Product Number: PC58 for qPCR First Strand cDNA Synthesis Kit
Store at -20℃, valid for 12 months.
|Size||20 μl × 50 rxns||20 μl × 100 rxns|
|5×RT PCR MasterMix||200 μl||400 μl|
|RNase free H2O||1 ml||2×1 ml|
The 5×RT PCR MasterMix offer a whole component for cDNA synthesis. Which is a complete system for the efficient synthesis of first strand cDNA from RNA templates. The Mix utilizes the recombinant thermostable M-MuLV Reverse Transcriptase which exhibits lower RNase H activity than AMV reverse transcriptase.
This MasterMix already include all the reaction component. the thermostable M-MuLV Reverse Transcriptase, RNase Inhibitor, Random primers, Oligo dT Primer, dNTP Mixture, Buffer. When set up the reaction only need add water and RNA template.
First Strand cDNA Synthesis.
Detecting high copy and low copy genes.
1. Themo stable MMLV, high efficiency and stable.
2. Whole component Mix, simple for reaction setup, fast reaction.
3. High concentration, much more volume for RNA template, suitable for low copy RNA template amplification.

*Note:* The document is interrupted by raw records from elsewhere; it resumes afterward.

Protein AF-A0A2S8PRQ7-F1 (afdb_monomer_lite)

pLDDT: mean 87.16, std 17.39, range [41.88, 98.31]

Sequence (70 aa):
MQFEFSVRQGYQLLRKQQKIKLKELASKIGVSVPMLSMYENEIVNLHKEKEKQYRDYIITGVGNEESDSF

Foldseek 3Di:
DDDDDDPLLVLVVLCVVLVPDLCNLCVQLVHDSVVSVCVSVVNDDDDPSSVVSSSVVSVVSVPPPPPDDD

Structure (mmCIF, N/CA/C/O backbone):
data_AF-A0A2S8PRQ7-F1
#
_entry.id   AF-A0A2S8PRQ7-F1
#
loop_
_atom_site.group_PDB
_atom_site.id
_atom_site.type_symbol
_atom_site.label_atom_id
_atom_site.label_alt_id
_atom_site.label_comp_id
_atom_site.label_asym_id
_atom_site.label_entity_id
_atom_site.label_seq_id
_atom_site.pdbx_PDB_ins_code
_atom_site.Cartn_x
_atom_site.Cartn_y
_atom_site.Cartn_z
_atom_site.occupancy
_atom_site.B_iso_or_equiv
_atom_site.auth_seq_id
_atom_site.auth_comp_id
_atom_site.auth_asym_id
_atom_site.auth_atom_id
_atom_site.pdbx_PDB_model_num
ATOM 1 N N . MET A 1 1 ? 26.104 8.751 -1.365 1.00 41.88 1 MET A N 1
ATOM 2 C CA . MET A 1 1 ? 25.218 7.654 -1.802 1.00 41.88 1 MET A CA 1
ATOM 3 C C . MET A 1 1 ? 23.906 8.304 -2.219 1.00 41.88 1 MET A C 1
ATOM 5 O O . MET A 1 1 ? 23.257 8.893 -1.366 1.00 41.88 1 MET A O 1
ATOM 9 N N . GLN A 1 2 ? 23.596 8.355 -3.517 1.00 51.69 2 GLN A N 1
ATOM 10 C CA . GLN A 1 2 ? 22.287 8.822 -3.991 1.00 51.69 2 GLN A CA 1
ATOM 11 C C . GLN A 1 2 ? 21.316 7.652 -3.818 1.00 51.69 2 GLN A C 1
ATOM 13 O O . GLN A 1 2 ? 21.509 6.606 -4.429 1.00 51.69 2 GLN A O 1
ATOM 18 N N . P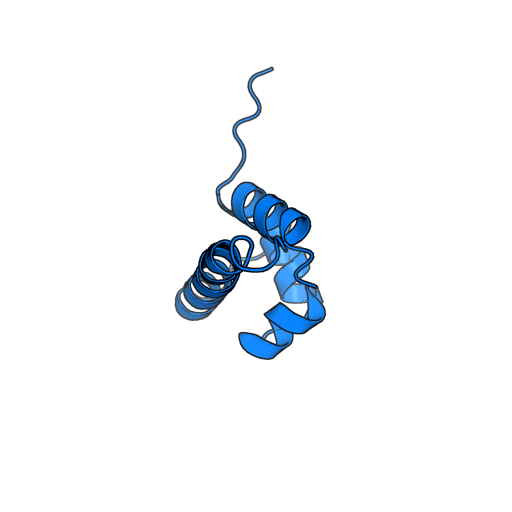HE A 1 3 ? 20.344 7.789 -2.919 1.00 57.59 3 PHE A N 1
ATOM 19 C CA . PHE A 1 3 ? 19.270 6.811 -2.784 1.00 57.59 3 PHE A CA 1
ATOM 20 C C . PHE A 1 3 ? 18.199 7.159 -3.818 1.00 57.59 3 PHE A C 1
ATOM 22 O O . PHE A 1 3 ? 17.401 8.068 -3.599 1.00 57.59 3 PHE A O 1
ATOM 29 N N . GLU A 1 4 ? 18.207 6.471 -4.959 1.00 75.69 4 GLU A N 1
ATOM 30 C CA . GLU A 1 4 ? 17.044 6.465 -5.845 1.00 75.69 4 GLU A CA 1
ATOM 31 C C . GLU A 1 4 ? 15.963 5.605 -5.193 1.00 75.69 4 GLU A C 1
ATOM 33 O O . GLU A 1 4 ? 16.079 4.383 -5.103 1.00 75.69 4 GLU A O 1
ATOM 38 N N . PHE A 1 5 ? 14.922 6.256 -4.680 1.00 79.50 5 PHE A N 1
ATOM 39 C CA . PHE A 1 5 ? 13.747 5.549 -4.196 1.00 79.50 5 PHE A CA 1
ATOM 40 C C . PHE A 1 5 ? 12.990 4.940 -5.371 1.00 79.50 5 PHE A C 1
ATOM 42 O O . PHE A 1 5 ? 12.717 5.618 -6.366 1.00 79.50 5 PHE A O 1
ATOM 49 N N . SER A 1 6 ? 12.582 3.677 -5.230 1.00 89.50 6 SER A N 1
ATOM 50 C CA . SER A 1 6 ? 11.635 3.096 -6.177 1.00 89.50 6 SER A CA 1
ATOM 51 C C . SER A 1 6 ? 10.290 3.820 -6.084 1.00 89.50 6 SER A C 1
ATOM 53 O O . SER A 1 6 ? 9.915 4.379 -5.048 1.00 89.50 6 SER A O 1
ATOM 55 N N . VAL A 1 7 ? 9.503 3.753 -7.157 1.00 90.94 7 VAL A N 1
ATOM 56 C CA . VAL A 1 7 ? 8.137 4.294 -7.162 1.00 90.94 7 VAL A CA 1
ATOM 57 C C . VAL A 1 7 ? 7.298 3.686 -6.027 1.00 90.94 7 VAL A C 1
ATOM 59 O O . VAL A 1 7 ? 6.523 4.398 -5.387 1.00 90.94 7 VAL A O 1
ATOM 62 N N . ARG A 1 8 ? 7.469 2.389 -5.719 1.00 94.12 8 ARG A N 1
ATOM 63 C CA . ARG A 1 8 ? 6.724 1.722 -4.634 1.00 94.12 8 ARG A CA 1
ATOM 64 C C . ARG A 1 8 ? 7.133 2.238 -3.266 1.00 94.12 8 ARG A C 1
ATOM 66 O O . ARG A 1 8 ? 6.256 2.494 -2.442 1.00 94.12 8 ARG A O 1
ATOM 73 N N . GLN A 1 9 ? 8.429 2.452 -3.053 1.00 93.19 9 GLN A N 1
ATOM 74 C CA . GLN A 1 9 ? 8.944 3.057 -1.828 1.00 93.19 9 GLN A CA 1
ATOM 75 C C . GLN A 1 9 ? 8.422 4.489 -1.655 1.00 93.19 9 GLN A C 1
ATOM 77 O O . GLN A 1 9 ? 8.009 4.853 -0.556 1.00 93.19 9 GLN A O 1
ATOM 82 N N . GLY A 1 10 ? 8.339 5.269 -2.738 1.00 93.75 10 GLY A N 1
ATOM 83 C CA . GLY A 1 10 ? 7.732 6.603 -2.723 1.00 93.75 10 GLY A CA 1
ATOM 84 C C . GLY A 1 10 ? 6.279 6.586 -2.235 1.00 93.75 10 GLY A C 1
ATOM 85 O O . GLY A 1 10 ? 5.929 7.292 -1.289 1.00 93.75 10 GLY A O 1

4. The premix is not frozen under-20℃, simplified the Thaw and mixing progress.
5. Specially optimize for qPCR
Reaction set up
First Strand cDNA Synthesis (20μl reaction as a sample, 10μl also available)
1. Template RNA thawed on ice. RNase free H2O thawed under RT and put on ice immediately.

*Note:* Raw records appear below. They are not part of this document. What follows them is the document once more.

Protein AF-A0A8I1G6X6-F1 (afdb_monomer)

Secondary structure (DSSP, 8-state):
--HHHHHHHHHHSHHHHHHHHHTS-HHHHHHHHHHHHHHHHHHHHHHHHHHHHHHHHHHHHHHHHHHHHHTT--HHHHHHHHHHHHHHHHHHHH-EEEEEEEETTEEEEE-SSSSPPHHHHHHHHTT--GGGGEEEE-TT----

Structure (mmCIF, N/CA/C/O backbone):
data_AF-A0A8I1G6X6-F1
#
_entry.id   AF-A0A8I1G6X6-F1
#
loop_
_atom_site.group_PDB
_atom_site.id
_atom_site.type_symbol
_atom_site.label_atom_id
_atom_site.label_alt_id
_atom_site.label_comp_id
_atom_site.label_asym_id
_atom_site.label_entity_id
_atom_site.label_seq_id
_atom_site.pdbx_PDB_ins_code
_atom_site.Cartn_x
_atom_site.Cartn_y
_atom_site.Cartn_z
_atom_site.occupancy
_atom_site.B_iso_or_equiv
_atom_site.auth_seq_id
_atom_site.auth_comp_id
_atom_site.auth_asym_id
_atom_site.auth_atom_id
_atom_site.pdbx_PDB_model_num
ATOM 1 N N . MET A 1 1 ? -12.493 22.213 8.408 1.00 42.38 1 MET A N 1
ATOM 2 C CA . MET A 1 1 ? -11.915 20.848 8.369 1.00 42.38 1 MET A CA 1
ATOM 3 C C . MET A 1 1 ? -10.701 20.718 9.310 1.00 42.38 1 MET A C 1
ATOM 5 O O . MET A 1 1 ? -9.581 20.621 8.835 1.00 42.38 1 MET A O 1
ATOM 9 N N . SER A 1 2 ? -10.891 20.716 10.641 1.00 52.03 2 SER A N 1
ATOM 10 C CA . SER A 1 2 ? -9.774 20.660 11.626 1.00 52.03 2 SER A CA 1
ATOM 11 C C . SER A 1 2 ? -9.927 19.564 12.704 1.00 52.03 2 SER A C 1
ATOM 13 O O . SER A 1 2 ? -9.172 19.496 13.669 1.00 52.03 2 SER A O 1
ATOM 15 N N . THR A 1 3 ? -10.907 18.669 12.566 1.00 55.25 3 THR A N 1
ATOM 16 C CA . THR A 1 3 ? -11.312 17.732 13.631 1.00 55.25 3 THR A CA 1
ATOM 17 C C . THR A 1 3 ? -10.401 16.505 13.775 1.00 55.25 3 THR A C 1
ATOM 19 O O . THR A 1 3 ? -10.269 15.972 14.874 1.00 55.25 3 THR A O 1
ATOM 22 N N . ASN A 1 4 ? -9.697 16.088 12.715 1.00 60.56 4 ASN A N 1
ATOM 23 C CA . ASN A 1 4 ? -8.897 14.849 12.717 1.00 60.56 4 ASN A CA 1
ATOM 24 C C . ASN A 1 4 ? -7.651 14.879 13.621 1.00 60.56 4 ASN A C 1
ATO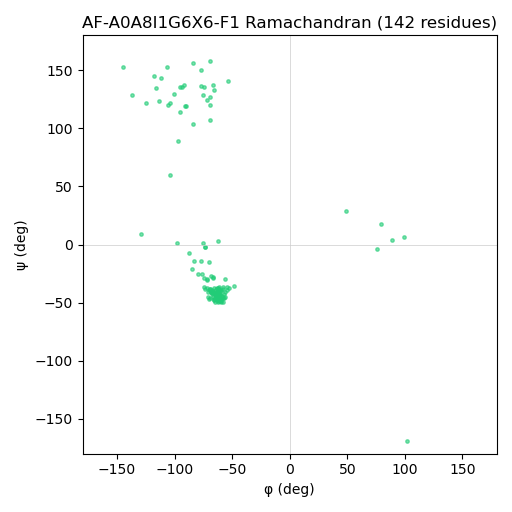M 26 O O . ASN A 1 4 ? -7.191 13.839 14.092 1.00 60.56 4 ASN A O 1
ATOM 30 N N . LYS A 1 5 ? -7.072 16.059 13.872 1.00 60.88 5 LYS A N 1
ATOM 31 C CA . LYS A 1 5 ? -5.859 16.178 14.700 1.00 60.88 5 LYS A CA 1
ATOM 32 C C . LYS A 1 5 ? -6.171 15.983 16.187 1.00 60.88 5 LYS A C 1
ATOM 34 O O . LYS A 1 5 ? -5.389 15.361 16.905 1.00 60.88 5 LYS A O 1
ATOM 39 N N . SER A 1 6 ? -7.326 16.475 16.634 1.00 75.00 6 SER A N 1
ATOM 40 C CA . SER A 1 6 ? -7.786 16.342 18.020 1.00 75.00 6 SER A CA 1
ATOM 41 C C . SER A 1 6 ? -8.156 14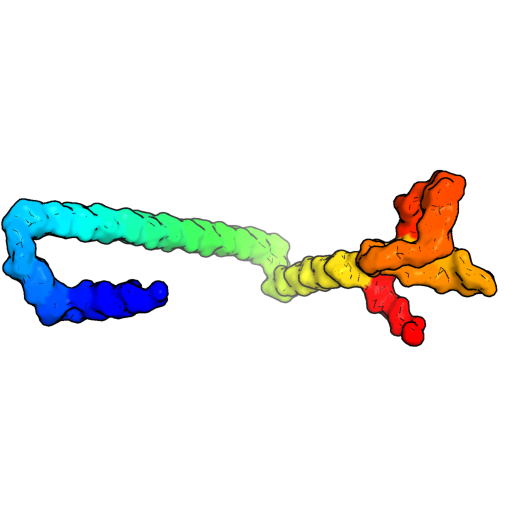.892 18.358 1.00 75.00 6 SER A C 1
ATOM 43 O O . SER A 1 6 ? -7.661 14.353 19.344 1.00 75.00 6 SER A O 1
ATOM 45 N N . THR A 1 7 ? -8.902 14.205 17.485 1.00 79.75 7 THR A N 1
ATOM 46 C CA . THR A 1 7 ? -9.318 12.804 17.699 1.00 79.75 7 THR A CA 1
ATOM 47 C C . THR A 1 7 ? -8.132 11.840 17.754 1.00 79.75 7 THR A C 1
ATOM 49 O O . THR A 1 7 ? -8.045 11.017 18.666 1.00 79.75 7 THR A O 1
ATOM 52 N N . LYS A 1 8 ? -7.157 11.988 16.845 1.00 82.25 8 LYS A N 1
ATOM 53 C CA . LYS A 1 8 ? -5.915 11.197 16.860 1.00 82.25 8 LYS A CA 1
ATOM 54 C C . LYS A 1 8 ? -5.131 11.386 18.160 1.00 82.25 8 LYS A C 1
ATOM 56 O O . LYS A 1 8 ? -4.575 10.427 18.688 1.00 82.25 8 LYS A O 1
ATOM 61 N N . THR A 1 9 ? -5.096 12.611 18.680 1.00 85.56 9 THR A N 1
ATOM 62 C CA . THR A 1 9 ? -4.379 12.936 19.921 1.00 85.56 9 THR A CA 1
ATOM 63 C C . THR A 1 9 ? -5.035 12.254 21.125 1.00 85.56 9 THR A C 1
ATOM 65 O O . THR A 1 9 ? -4.334 11.661 21.944 1.00 85.56 9 THR A O 1
ATOM 68 N N . THR A 1 10 ? -6.370 12.254 21.185 1.00 83.44 10 THR A N 1
ATOM 69 C CA . THR A 1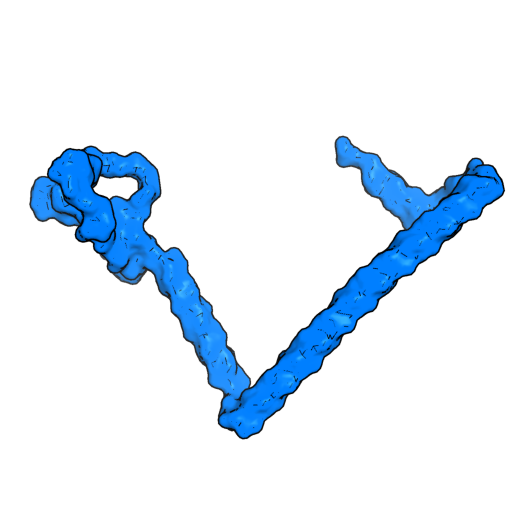 10 ? -7.150 11.592 22.241 1.00 83.44 10 THR A CA 1
ATOM 70 C C . THR A 1 10 ? -6.961 10.074 22.254 1.00 83.44 10 THR A C 1
ATOM 72 O O . THR A 1 10 ? -6.809 9.502 23.333 1.00 83.44 10 THR A O 1
ATOM 75 N N . ILE A 1 11 ? -6.931 9.428 21.080 1.00 86.88 11 ILE A N 1
ATOM 76 C CA . ILE A 1 11 ? -6.759 7.968 20.950 1.00 86.88 11 ILE A CA 1
ATOM 77 C C . ILE A 1 11 ? -5.313 7.540 21.243 1.00 86.88 11 ILE A C 1
ATOM 79 O O . ILE A 1 11 ? -5.093 6.507 21.869 1.00 86.88 11 ILE A O 1
ATOM 83 N N . ASN A 1 12 ? -4.316 8.321 20.814 1.00 89.88 12 ASN A N 1
ATOM 84 C CA . ASN A 1 12 ? -2.907 7.928 20.926 1.00 89.88 12 ASN A CA 1
ATOM 85 C C . ASN A 1 12 ? -2.347 8.077 22.354 1.00 89.88 12 ASN A C 1
ATOM 87 O O . ASN A 1 12 ? -1.387 7.407 22.728 1.00 89.88 12 ASN A O 1
ATOM 91 N N . ASN A 1 13 ? -2.926 8.960 23.171 1.00 93.75 13 ASN A N 1
ATOM 92 C CA . ASN A 1 13 ? -2.490 9.149 24.550 1.00 93.75 13 ASN A CA 1
ATOM 93 C C . ASN A 1 13 ? -3.272 8.234 25.507 1.00 93.75 13 ASN A C 1
ATOM 95 O O . ASN A 1 13 ? -4.481 8.363 25.687 1.00 93.75 13 ASN A O 1
ATOM 99 N N . LYS A 1 14 ? -2.548 7.344 26.198 1.00 91.06 14 LYS A N 1
ATOM 100 C CA . LYS A 1 14 ? -3.113 6.378 27.155 1.00 91.06 14 LYS A CA 1
ATOM 101 C C . LYS A 1 14 ? -4.002 7.025 28.224 1.00 91.06 14 LYS A C 1
ATOM 103 O O . LYS A 1 14 ? -4.997 6.426 28.623 1.00 91.06 14 LYS A O 1
ATOM 108 N N . ARG A 1 15 ? -3.650 8.218 28.719 1.00 90.88 15 ARG A N 1
ATOM 109 C CA . ARG A 1 15 ? -4.398 8.895 29.794 1.00 90.88 15 ARG A CA 1
ATOM 110 C C . ARG A 1 15 ? -5.759 9.377 29.302 1.00 90.88 15 ARG A C 1
ATOM 112 O O . ARG A 1 15 ? -6.759 9.113 29.959 1.00 90.88 15 ARG A O 1
ATOM 119 N N . THR A 1 16 ? -5.801 10.033 28.146 1.00 90.44 16 THR A N 1
ATOM 120 C CA . THR A 1 16 ? -7.051 10.533 27.558 1.00 90.44 16 THR A CA 1
ATOM 121 C C . THR A 1 16 ? -7.925 9.393 27.054 1.00 90.44 16 THR A C 1
ATOM 123 O O . THR A 1 16 ? -9.130 9.413 27.286 1.00 90.44 16 THR A O 1
ATOM 126 N N . LEU A 1 17 ? -7.321 8.358 26.461 1.00 90.19 17 LEU A N 1
ATOM 127 C CA . LEU A 1 17 ? -8.036 7.158 26.038 1.00 90.19 17 LEU A CA 1
ATOM 128 C C . LEU A 1 17 ? -8.685 6.446 27.229 1.00 90.19 17 LEU A C 1
ATOM 130 O O . LEU A 1 17 ? -9.852 6.085 27.155 1.00 90.19 17 LEU A O 1
ATOM 134 N N . LYS A 1 18 ? -7.966 6.293 28.350 1.00 90.56 18 LYS A N 1
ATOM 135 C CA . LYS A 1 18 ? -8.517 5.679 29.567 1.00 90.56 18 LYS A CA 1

2. Add the flowing component in a RNase free PCR tube.
|Total RNA/mRNA||≤ 16 μl *|
|5×RT PCR MasterMix||4 μl** (See Note 3)|
|RNase free H2O||to 20 μl|
* Total RNA no more than 2 μg, mRNA no more than 200 ng (20μl reaction)
3. Gently mix the solution (total 20 μl)
If mRNA template source from eucaryotic cell (e.g., human mice cell) which has Poly(A) Tail, 42℃ Incubation 15 min.
If mRNA Template source from bacterial or virus prokaryotic cell, do not have Poly(A) tail, 25℃ Incubation 10 min, 42℃ Incubation 15 min.
Mark: If template has Complex secondary structure or GC rich can set up reaction temperature at 50℃.
4. Inactivation Reverse Transcriptase under 85℃ for 5 sec.
5. The obtained cDNA products can be immediately used for qPCR reaction, or stored at -20 ℃ and used within six months; Long term storage is recommended to be stored at -70 ℃ after packaging. CDNA should avoid repeated freeze-thaw.
Take a suitable amount of cDNA products (generally not more than 1/10 of the volume of qPCR reaction) as the template of qPCR. If the expressed genes are abundant, they can be diluted according to actual conditions.
1. Avoid of RNase pollution
2. To make sure reaction successful, the high-quality RNA template is suggested.
3. ** 5×RT PCR MasterMix is Very viscous, and easily adsorbed on the tube and pipe tips causing loss. Pleas centrifuge shortly before use. The enzyme in the 5×RT PCR MasterMix are all excessive 3.6 μl-3.8 μl per prep will not affect the reaction.